## [What the exercise asks]
Print the records below from the first line through the line containing "ATOM 10 C CA", both included, word for word.

Data under study Block Start

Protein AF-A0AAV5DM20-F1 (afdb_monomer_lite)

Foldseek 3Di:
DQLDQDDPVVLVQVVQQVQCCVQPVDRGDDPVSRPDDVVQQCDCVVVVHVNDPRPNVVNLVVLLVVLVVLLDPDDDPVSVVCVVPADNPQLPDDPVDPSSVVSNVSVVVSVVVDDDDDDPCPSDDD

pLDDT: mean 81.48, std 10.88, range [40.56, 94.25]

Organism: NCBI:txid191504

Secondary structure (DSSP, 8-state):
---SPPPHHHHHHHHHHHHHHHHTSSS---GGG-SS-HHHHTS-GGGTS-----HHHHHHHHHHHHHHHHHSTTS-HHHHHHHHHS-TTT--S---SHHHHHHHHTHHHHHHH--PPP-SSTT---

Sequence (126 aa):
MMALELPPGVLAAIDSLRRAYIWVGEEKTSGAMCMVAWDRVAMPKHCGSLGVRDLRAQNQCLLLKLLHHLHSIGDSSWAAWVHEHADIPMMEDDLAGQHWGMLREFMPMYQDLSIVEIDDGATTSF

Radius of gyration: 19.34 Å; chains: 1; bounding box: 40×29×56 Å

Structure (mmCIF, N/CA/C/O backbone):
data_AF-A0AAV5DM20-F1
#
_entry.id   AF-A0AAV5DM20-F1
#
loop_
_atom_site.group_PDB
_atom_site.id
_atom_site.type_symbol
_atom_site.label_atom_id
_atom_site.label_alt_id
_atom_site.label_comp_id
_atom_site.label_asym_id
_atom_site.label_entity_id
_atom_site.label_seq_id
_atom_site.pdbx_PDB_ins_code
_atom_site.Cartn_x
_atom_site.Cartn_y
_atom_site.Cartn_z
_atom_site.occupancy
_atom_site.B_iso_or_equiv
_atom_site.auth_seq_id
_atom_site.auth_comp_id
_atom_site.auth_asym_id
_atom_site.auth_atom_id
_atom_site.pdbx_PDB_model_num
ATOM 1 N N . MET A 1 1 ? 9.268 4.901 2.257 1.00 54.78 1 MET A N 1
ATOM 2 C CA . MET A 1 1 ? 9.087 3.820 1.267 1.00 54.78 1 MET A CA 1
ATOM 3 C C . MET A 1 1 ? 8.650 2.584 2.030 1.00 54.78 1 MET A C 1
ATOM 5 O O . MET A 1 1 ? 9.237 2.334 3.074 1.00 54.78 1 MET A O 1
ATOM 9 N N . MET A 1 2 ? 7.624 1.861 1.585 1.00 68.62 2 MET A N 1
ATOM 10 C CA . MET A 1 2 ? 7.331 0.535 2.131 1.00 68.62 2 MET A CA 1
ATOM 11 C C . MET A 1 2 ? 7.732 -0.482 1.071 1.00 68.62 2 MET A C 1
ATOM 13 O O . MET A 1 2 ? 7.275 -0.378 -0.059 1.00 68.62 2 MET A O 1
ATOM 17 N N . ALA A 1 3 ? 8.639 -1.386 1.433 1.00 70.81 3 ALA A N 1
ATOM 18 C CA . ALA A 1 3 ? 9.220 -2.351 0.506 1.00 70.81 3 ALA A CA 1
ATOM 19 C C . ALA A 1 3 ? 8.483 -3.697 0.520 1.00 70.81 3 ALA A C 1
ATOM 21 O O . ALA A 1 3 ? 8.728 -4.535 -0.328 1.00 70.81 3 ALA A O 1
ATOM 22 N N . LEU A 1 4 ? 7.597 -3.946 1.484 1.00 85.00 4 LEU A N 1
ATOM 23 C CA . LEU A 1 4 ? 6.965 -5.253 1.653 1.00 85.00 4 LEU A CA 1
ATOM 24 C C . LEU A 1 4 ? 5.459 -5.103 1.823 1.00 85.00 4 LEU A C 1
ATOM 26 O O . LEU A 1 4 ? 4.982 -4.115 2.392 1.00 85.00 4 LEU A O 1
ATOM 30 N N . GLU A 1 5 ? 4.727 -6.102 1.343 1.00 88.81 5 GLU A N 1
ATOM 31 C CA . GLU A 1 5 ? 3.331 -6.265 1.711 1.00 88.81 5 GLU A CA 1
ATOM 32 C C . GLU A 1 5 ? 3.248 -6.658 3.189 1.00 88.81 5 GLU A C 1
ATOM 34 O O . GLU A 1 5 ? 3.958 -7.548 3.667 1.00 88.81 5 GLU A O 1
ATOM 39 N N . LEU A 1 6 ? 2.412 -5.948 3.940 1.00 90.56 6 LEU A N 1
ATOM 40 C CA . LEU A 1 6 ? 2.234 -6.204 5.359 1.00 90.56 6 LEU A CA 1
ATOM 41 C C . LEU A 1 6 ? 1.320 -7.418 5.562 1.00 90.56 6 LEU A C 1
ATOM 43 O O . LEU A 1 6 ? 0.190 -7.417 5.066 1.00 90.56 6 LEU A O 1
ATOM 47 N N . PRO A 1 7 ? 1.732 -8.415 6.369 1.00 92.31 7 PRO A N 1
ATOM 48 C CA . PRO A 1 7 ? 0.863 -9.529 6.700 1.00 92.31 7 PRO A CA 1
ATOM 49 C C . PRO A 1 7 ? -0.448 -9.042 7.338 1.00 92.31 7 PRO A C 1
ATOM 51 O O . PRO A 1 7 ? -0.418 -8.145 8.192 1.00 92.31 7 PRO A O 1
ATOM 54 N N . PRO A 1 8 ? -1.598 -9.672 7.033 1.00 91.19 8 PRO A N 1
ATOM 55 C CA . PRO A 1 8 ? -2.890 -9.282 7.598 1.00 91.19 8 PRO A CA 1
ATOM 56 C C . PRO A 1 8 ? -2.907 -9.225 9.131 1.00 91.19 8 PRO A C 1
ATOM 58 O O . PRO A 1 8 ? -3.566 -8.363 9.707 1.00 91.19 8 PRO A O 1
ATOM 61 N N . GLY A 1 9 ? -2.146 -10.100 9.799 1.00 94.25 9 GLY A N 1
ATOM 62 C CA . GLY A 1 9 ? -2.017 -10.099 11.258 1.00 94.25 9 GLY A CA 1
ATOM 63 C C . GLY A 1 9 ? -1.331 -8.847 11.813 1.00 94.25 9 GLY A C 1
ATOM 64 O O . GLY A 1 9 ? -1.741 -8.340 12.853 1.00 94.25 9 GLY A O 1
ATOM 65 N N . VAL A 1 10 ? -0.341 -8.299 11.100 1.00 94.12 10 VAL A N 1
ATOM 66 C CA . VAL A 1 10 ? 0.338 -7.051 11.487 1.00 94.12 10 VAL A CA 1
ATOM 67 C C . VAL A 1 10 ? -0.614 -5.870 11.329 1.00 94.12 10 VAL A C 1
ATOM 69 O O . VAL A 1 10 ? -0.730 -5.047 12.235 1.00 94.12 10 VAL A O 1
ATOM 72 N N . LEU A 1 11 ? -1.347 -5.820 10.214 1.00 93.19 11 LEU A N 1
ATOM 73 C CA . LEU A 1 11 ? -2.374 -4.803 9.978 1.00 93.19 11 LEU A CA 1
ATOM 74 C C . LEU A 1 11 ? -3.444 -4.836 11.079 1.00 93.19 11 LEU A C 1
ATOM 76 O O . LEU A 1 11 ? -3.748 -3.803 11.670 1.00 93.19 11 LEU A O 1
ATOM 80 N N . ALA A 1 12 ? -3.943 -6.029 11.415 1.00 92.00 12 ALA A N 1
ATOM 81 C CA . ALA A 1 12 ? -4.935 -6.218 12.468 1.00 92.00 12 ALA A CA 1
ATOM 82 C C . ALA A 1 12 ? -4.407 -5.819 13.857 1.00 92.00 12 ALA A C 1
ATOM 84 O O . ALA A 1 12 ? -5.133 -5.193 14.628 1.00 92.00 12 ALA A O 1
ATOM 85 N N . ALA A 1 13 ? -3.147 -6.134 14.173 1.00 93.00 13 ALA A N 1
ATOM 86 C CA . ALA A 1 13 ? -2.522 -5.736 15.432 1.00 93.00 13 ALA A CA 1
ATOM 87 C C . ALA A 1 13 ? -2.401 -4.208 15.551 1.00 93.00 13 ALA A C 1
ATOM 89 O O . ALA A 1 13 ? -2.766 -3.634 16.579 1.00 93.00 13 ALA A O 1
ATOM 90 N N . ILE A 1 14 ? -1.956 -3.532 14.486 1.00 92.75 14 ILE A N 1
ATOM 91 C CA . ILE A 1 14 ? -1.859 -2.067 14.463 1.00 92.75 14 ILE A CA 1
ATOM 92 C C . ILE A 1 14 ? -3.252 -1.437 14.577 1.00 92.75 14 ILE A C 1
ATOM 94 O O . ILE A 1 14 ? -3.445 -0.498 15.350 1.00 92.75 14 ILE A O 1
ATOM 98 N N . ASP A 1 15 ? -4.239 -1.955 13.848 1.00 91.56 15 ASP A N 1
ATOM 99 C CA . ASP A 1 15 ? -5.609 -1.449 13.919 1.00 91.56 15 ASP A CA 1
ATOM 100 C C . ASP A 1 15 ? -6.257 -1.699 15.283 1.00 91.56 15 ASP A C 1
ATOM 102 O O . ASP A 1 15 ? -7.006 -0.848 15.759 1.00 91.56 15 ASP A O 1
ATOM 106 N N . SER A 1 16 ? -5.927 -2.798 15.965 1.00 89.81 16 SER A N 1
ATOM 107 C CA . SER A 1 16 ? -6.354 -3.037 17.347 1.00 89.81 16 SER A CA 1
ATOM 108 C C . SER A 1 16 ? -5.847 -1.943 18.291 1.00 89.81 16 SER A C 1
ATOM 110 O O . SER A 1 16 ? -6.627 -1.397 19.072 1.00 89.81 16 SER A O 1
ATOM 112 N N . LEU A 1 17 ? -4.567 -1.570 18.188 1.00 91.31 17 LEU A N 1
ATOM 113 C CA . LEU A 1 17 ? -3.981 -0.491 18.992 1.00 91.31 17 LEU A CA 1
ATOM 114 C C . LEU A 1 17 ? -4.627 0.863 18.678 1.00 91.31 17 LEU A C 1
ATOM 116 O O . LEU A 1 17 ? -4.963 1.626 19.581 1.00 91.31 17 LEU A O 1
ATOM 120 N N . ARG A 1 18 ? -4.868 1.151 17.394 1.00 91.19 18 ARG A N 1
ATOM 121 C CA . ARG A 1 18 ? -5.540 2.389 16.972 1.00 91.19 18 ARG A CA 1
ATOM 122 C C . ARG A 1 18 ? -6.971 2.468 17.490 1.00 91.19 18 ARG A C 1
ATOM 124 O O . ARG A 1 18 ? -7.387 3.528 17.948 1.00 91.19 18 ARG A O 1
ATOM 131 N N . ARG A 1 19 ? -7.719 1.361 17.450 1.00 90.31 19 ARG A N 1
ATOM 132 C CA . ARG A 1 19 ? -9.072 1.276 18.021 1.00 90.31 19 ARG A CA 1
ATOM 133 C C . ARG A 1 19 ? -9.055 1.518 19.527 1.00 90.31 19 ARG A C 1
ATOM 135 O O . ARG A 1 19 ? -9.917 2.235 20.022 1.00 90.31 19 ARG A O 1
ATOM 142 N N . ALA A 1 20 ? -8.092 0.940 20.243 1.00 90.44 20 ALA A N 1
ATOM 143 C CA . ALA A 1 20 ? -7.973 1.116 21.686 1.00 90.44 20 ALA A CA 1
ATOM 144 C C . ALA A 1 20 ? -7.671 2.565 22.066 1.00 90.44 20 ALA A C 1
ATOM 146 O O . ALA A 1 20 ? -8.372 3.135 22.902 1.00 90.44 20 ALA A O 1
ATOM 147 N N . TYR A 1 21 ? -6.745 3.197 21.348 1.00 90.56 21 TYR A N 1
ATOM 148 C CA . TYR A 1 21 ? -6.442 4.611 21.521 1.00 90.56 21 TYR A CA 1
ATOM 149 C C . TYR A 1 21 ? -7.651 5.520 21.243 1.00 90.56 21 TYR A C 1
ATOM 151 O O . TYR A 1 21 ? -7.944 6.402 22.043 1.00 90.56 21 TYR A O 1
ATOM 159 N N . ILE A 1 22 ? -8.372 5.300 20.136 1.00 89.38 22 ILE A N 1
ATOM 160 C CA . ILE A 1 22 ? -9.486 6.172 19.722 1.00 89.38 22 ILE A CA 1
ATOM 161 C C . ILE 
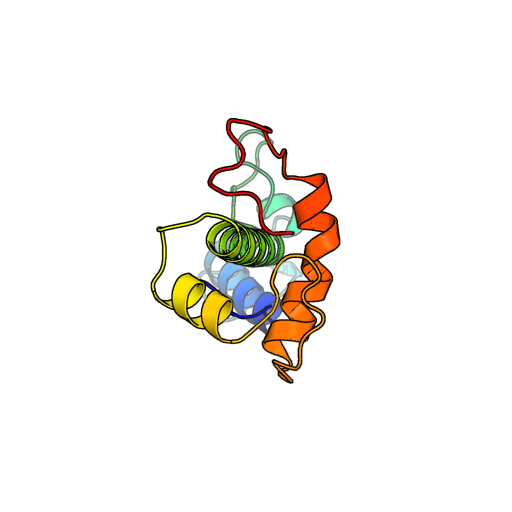A 1 22 ? -10.691 6.057 20.662 1.00 89.38 22 ILE A C 1
ATOM 163 O O . ILE A 1 22 ? -11.322 7.
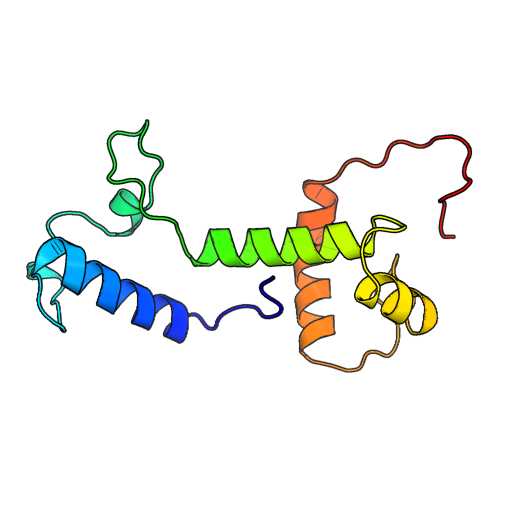068 20.958 1.00 89.38
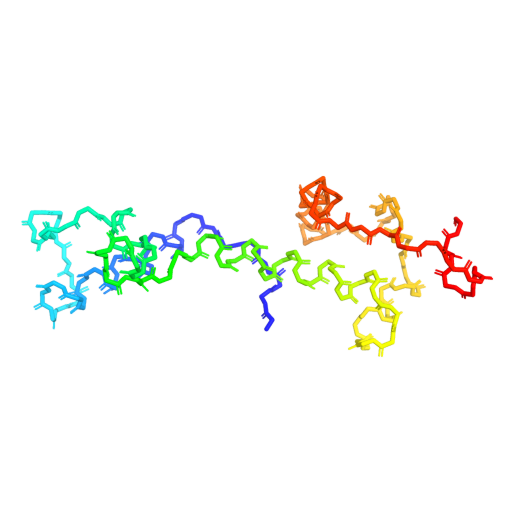 22 ILE A O 1
ATOM 167 N N . TRP A 1 23 ? -11.042 4.841 21.091 1.00 88.31 23 TRP A N 1
ATOM 168 C CA . TRP A 1 23 ? -12.306 4.605 21.798 1.00 88.31 23 TRP A CA 1
ATOM 169 C C . TRP A 1 23 ? -12.175 4.501 23.314 1.00 88.31 23 TRP A C 1
ATOM 171 O O . TRP A 1 23 ? -13.129 4.823 24.015 1.00 88.31 23 TRP A O 1
ATOM 181 N N . VAL A 1 24 ? -11.038 4.023 23.820 1.00 85.94 24 VAL A N 1
ATOM 182 C CA . VAL A 1 24 ? -10.881 3.668 25.241 1.00 85.94 24 VAL A CA 1
ATOM 183 C C . VAL A 1 24 ? -9.796 4.509 25.915 1.00 85.94 24 VAL A C 1
ATOM 185 O O . VAL A 1 24 ? -9.904 4.798 27.100 1.00 85.94 24 VAL A O 1
ATOM 188 N N . GLY A 1 25 ? -8.766 4.930 25.173 1.00 83.25 25 GLY A N 1
ATOM 189 C CA . GLY A 1 25 ? -7.591 5.607 25.737 1.00 83.25 25 GLY A CA 1
ATOM 190 C C . GLY A 1 25 ? -6.651 4.668 26.510 1.00 83.25 25 GLY A C 1
ATOM 191 O O . GLY A 1 25 ? -5.739 5.132 27.184 1.00 83.25 25 GLY A O 1
ATOM 192 N N . GLU A 1 26 ? -6.867 3.358 26.391 1.00 81.44 26 GLU A N 1
ATOM 193 C CA . GLU A 1 26 ? -6.137 2.273 27.059 1.00 81.44 26 GLU A CA 1
ATOM 194 C C . GLU A 1 26 ? -5.407 1.402 26.018 1.00 81.44 26 GLU A C 1
ATOM 196 O O . GLU A 1 26 ? -5.617 1.537 24.811 1.00 81.44 26 GLU A O 1
ATOM 201 N N . GLU A 1 27 ? -4.563 0.469 26.468 1.00 76.62 27 GLU A N 1
ATOM 202 C CA . GLU A 1 27 ? -3.779 -0.406 25.577 1.00 76.62 27 GLU A CA 1
ATOM 203 C C . GLU A 1 27 ? -4.643 -1.447 24.836 1.00 76.62 27 GLU A C 1
ATOM 205 O O . GLU A 1 27 ? -4.301 -1.902 23.742 1.00 76.62 27 GLU A O 1
ATOM 210 N N . LYS A 1 28 ? -5.785 -1.838 25.417 1.00 79.19 28 LYS A N 1
ATOM 211 C CA . LYS A 1 28 ? -6.654 -2.897 24.886 1.00 79.19 28 LYS A CA 1
ATOM 212 C C . LYS A 1 28 ? -8.077 -2.402 24.689 1.00 79.19 28 LYS A C 1
ATOM 214 O O . LYS A 1 28 ? -8.612 -1.642 25.488 1.00 79.19 28 LYS A O 1
ATOM 219 N N . THR A 1 29 ? -8.717 -2.906 23.640 1.00 79.31 29 THR A N 1
ATOM 220 C CA . THR A 1 29 ? -10.131 -2.663 23.354 1.00 79.31 29 THR A CA 1
ATOM 221 C C . THR A 1 29 ? -10.851 -3.959 23.029 1.00 79.31 29 THR A C 1
ATOM 223 O O . THR A 1 29 ? -10.261 -4.916 22.530 1.00 79.31 29 THR A O 1
ATOM 226 N N . SER A 1 30 ? -12.143 -3.981 23.324 1.00 76.81 30 SER A N 1
ATOM 227 C CA . SER A 1 30 ? -13.075 -5.039 22.954 1.00 76.81 30 SER A CA 1
ATOM 228 C C . SER A 1 30 ? -14.032 -4.479 21.910 1.00 76.81 30 SER A C 1
ATOM 230 O O . SER A 1 30 ? -14.326 -3.283 21.915 1.00 76.81 30 SER A O 1
ATOM 232 N N . GLY A 1 31 ? -14.560 -5.332 21.029 1.00 69.25 31 GLY A N 1
ATOM 233 C CA . GLY A 1 31 ? -15.497 -4.911 19.981 1.00 69.25 31 GLY A CA 1
ATOM 234 C C . GLY A 1 31 ? -16.715 -4.154 20.524 1.00 69.25 31 GLY A C 1
ATOM 235 O O . GLY A 1 31 ? -17.177 -3.217 19.885 1.00 69.25 31 GLY A O 1
ATOM 236 N N . ALA A 1 32 ? -17.165 -4.480 21.741 1.00 75.50 32 ALA A N 1
ATOM 237 C CA . ALA A 1 32 ? -18.271 -3.794 22.413 1.00 75.50 32 ALA A CA 1
ATOM 238 C C . ALA A 1 32 ? -17.961 -2.337 22.813 1.00 75.50 32 ALA A C 1
ATOM 240 O O . ALA A 1 32 ? -18.882 -1.561 23.042 1.00 75.50 32 ALA A O 1
ATOM 241 N N . MET A 1 33 ? -16.681 -1.962 22.897 1.00 74.31 33 MET A N 1
ATOM 242 C CA . MET A 1 33 ? -16.248 -0.600 23.228 1.00 74.31 33 MET A CA 1
ATOM 243 C C . MET A 1 33 ? -16.098 0.294 21.987 1.00 74.31 33 MET A C 1
ATOM 245 O O . MET A 1 33 ? -15.936 1.504 22.115 1.00 74.31 33 MET A O 1
ATOM 249 N N . CYS A 1 34 ? -16.154 -0.273 20.777 1.00 79.56 34 CYS A N 1
ATOM 250 C CA . CYS A 1 34 ? -16.048 0.485 19.533 1.00 79.56 34 CYS A CA 1
ATOM 251 C C . CYS A 1 34 ? -17.434 0.984 19.097 1.00 79.56 34 CYS A C 1
ATOM 253 O O . CYS A 1 34 ? -18.282 0.189 18.700 1.00 79.56 34 CYS A O 1
ATOM 255 N N . MET A 1 35 ? -17.658 2.303 19.117 1.00 80.62 35 MET A N 1
ATOM 256 C CA . MET A 1 35 ? -18.961 2.893 18.755 1.00 80.62 35 MET A CA 1
ATOM 257 C C . MET A 1 35 ? -19.253 2.859 17.249 1.00 80.62 35 MET A C 1
ATOM 259 O O . MET A 1 35 ? -20.406 2.949 16.830 1.00 80.62 35 MET A O 1
ATOM 263 N N . VAL A 1 36 ? -18.212 2.751 16.421 1.00 84.56 36 VAL A N 1
ATOM 264 C CA . VAL A 1 36 ? -18.323 2.763 14.960 1.00 84.56 36 VAL A CA 1
ATOM 265 C C . VAL A 1 36 ? -17.508 1.613 14.381 1.00 84.56 36 VAL A C 1
ATOM 267 O O . VAL A 1 36 ? -16.364 1.384 14.781 1.00 84.56 36 VAL A O 1
ATOM 270 N N . ALA A 1 37 ? -18.095 0.901 13.415 1.00 86.94 37 ALA A N 1
ATOM 271 C CA . ALA A 1 37 ? -17.401 -0.131 12.654 1.00 86.94 37 ALA A CA 1
ATOM 272 C C . ALA A 1 37 ? -16.142 0.444 11.990 1.00 86.94 37 ALA A C 1
ATOM 274 O O . ALA A 1 37 ? -16.177 1.526 11.402 1.00 86.94 37 ALA A O 1
ATOM 275 N N . TRP A 1 38 ? -15.033 -0.285 12.066 1.00 87.00 38 TRP A N 1
ATOM 276 C CA . TRP A 1 38 ? -13.731 0.220 11.627 1.00 87.00 38 TRP A CA 1
ATOM 277 C C . TRP A 1 38 ? -13.676 0.546 10.136 1.00 87.00 38 TRP A C 1
ATOM 279 O O . TRP A 1 38 ? -13.119 1.572 9.763 1.00 87.00 38 TRP A O 1
ATOM 289 N N . ASP A 1 39 ? -14.357 -0.245 9.308 1.00 85.44 39 ASP A N 1
ATOM 290 C CA . ASP A 1 39 ? -14.472 0.015 7.870 1.00 85.44 39 ASP A CA 1
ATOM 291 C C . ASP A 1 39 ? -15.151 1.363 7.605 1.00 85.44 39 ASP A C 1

Data under study Block End

## [Solution below]
Protein AF-A0AAV5DM20-F1 (afdb_monomer_lite)

Foldseek 3Di:
DQLDQDDPVVLVQVVQQVQCCVQPVDRGDDPVSRPDDVVQQCDCVVVVHVNDPRPNVVNLVVLLVVLVVLLDPDDDPVSVVCVVPADNPQLPDDPVDPSSVVSNVSVVVSVVVDDDDDDPCPSDDD

pLDDT: mean 81.48, std 10.88, range [40.56, 94.25]

Organism: NCBI:txid191504

Secondary structure (DSSP, 8-state):
---SPPPHHHHHHHHHHHHHHHHTSSS---GGG-SS-HHHHTS-GGGTS-----HHHHHHHHHHHHHHHHHSTTS-HHHHHHHHHS-TTT--S---SHHHHHHHHTHHHHHHH--PPP-SSTT---

Sequence (126 aa):
MMALELPPGVLAAIDSLRRAYIWVGEEKTSGAMCMVAWDRVAMPKHCGSLGVRDLRAQNQCLLLKLLHHLHSIGDSSWAAWVHEHADIPMMEDDLAGQHWGMLREFMPMYQDLSIVEIDDGATTSF

Radius of gyration: 19.34 Å; chains: 1; bounding box: 40×29×56 Å

Structure (mmCIF, N/CA/C/O backbone):
data_AF-A0AAV5DM20-F1
#
_entry.id   AF-A0AAV5DM20-F1
#
loop_
_atom_site.group_PDB
_atom_site.id
_atom_site.type_symbol
_atom_site.label_atom_id
_atom_site.label_alt_id
_atom_site.label_comp_id
_atom_site.label_asym_id
_atom_site.label_entity_id
_atom_site.label_seq_id
_atom_site.pdbx_PDB_ins_code
_atom_site.Cartn_x
_atom_site.Cartn_y
_atom_site.Cartn_z
_atom_site.occupancy
_atom_site.B_iso_or_equiv
_atom_site.auth_seq_id
_atom_site.auth_comp_id
_atom_site.auth_asym_id
_atom_site.auth_atom_id
_atom_site.pdbx_PDB_model_num
ATOM 1 N N . MET A 1 1 ? 9.268 4.901 2.257 1.00 54.78 1 MET A N 1
ATOM 2 C CA . MET A 1 1 ? 9.087 3.820 1.267 1.00 54.78 1 MET A CA 1
ATOM 3 C C . MET A 1 1 ? 8.650 2.584 2.030 1.00 54.78 1 MET A C 1
ATOM 5 O O . MET A 1 1 ? 9.237 2.334 3.074 1.00 54.78 1 MET A O 1
ATOM 9 N N . MET A 1 2 ? 7.624 1.861 1.585 1.00 68.62 2 MET A N 1
ATOM 10 C CA . MET A 1 2 ? 7.331 0.535 2.131 1.00 68.62 2 MET A CA 1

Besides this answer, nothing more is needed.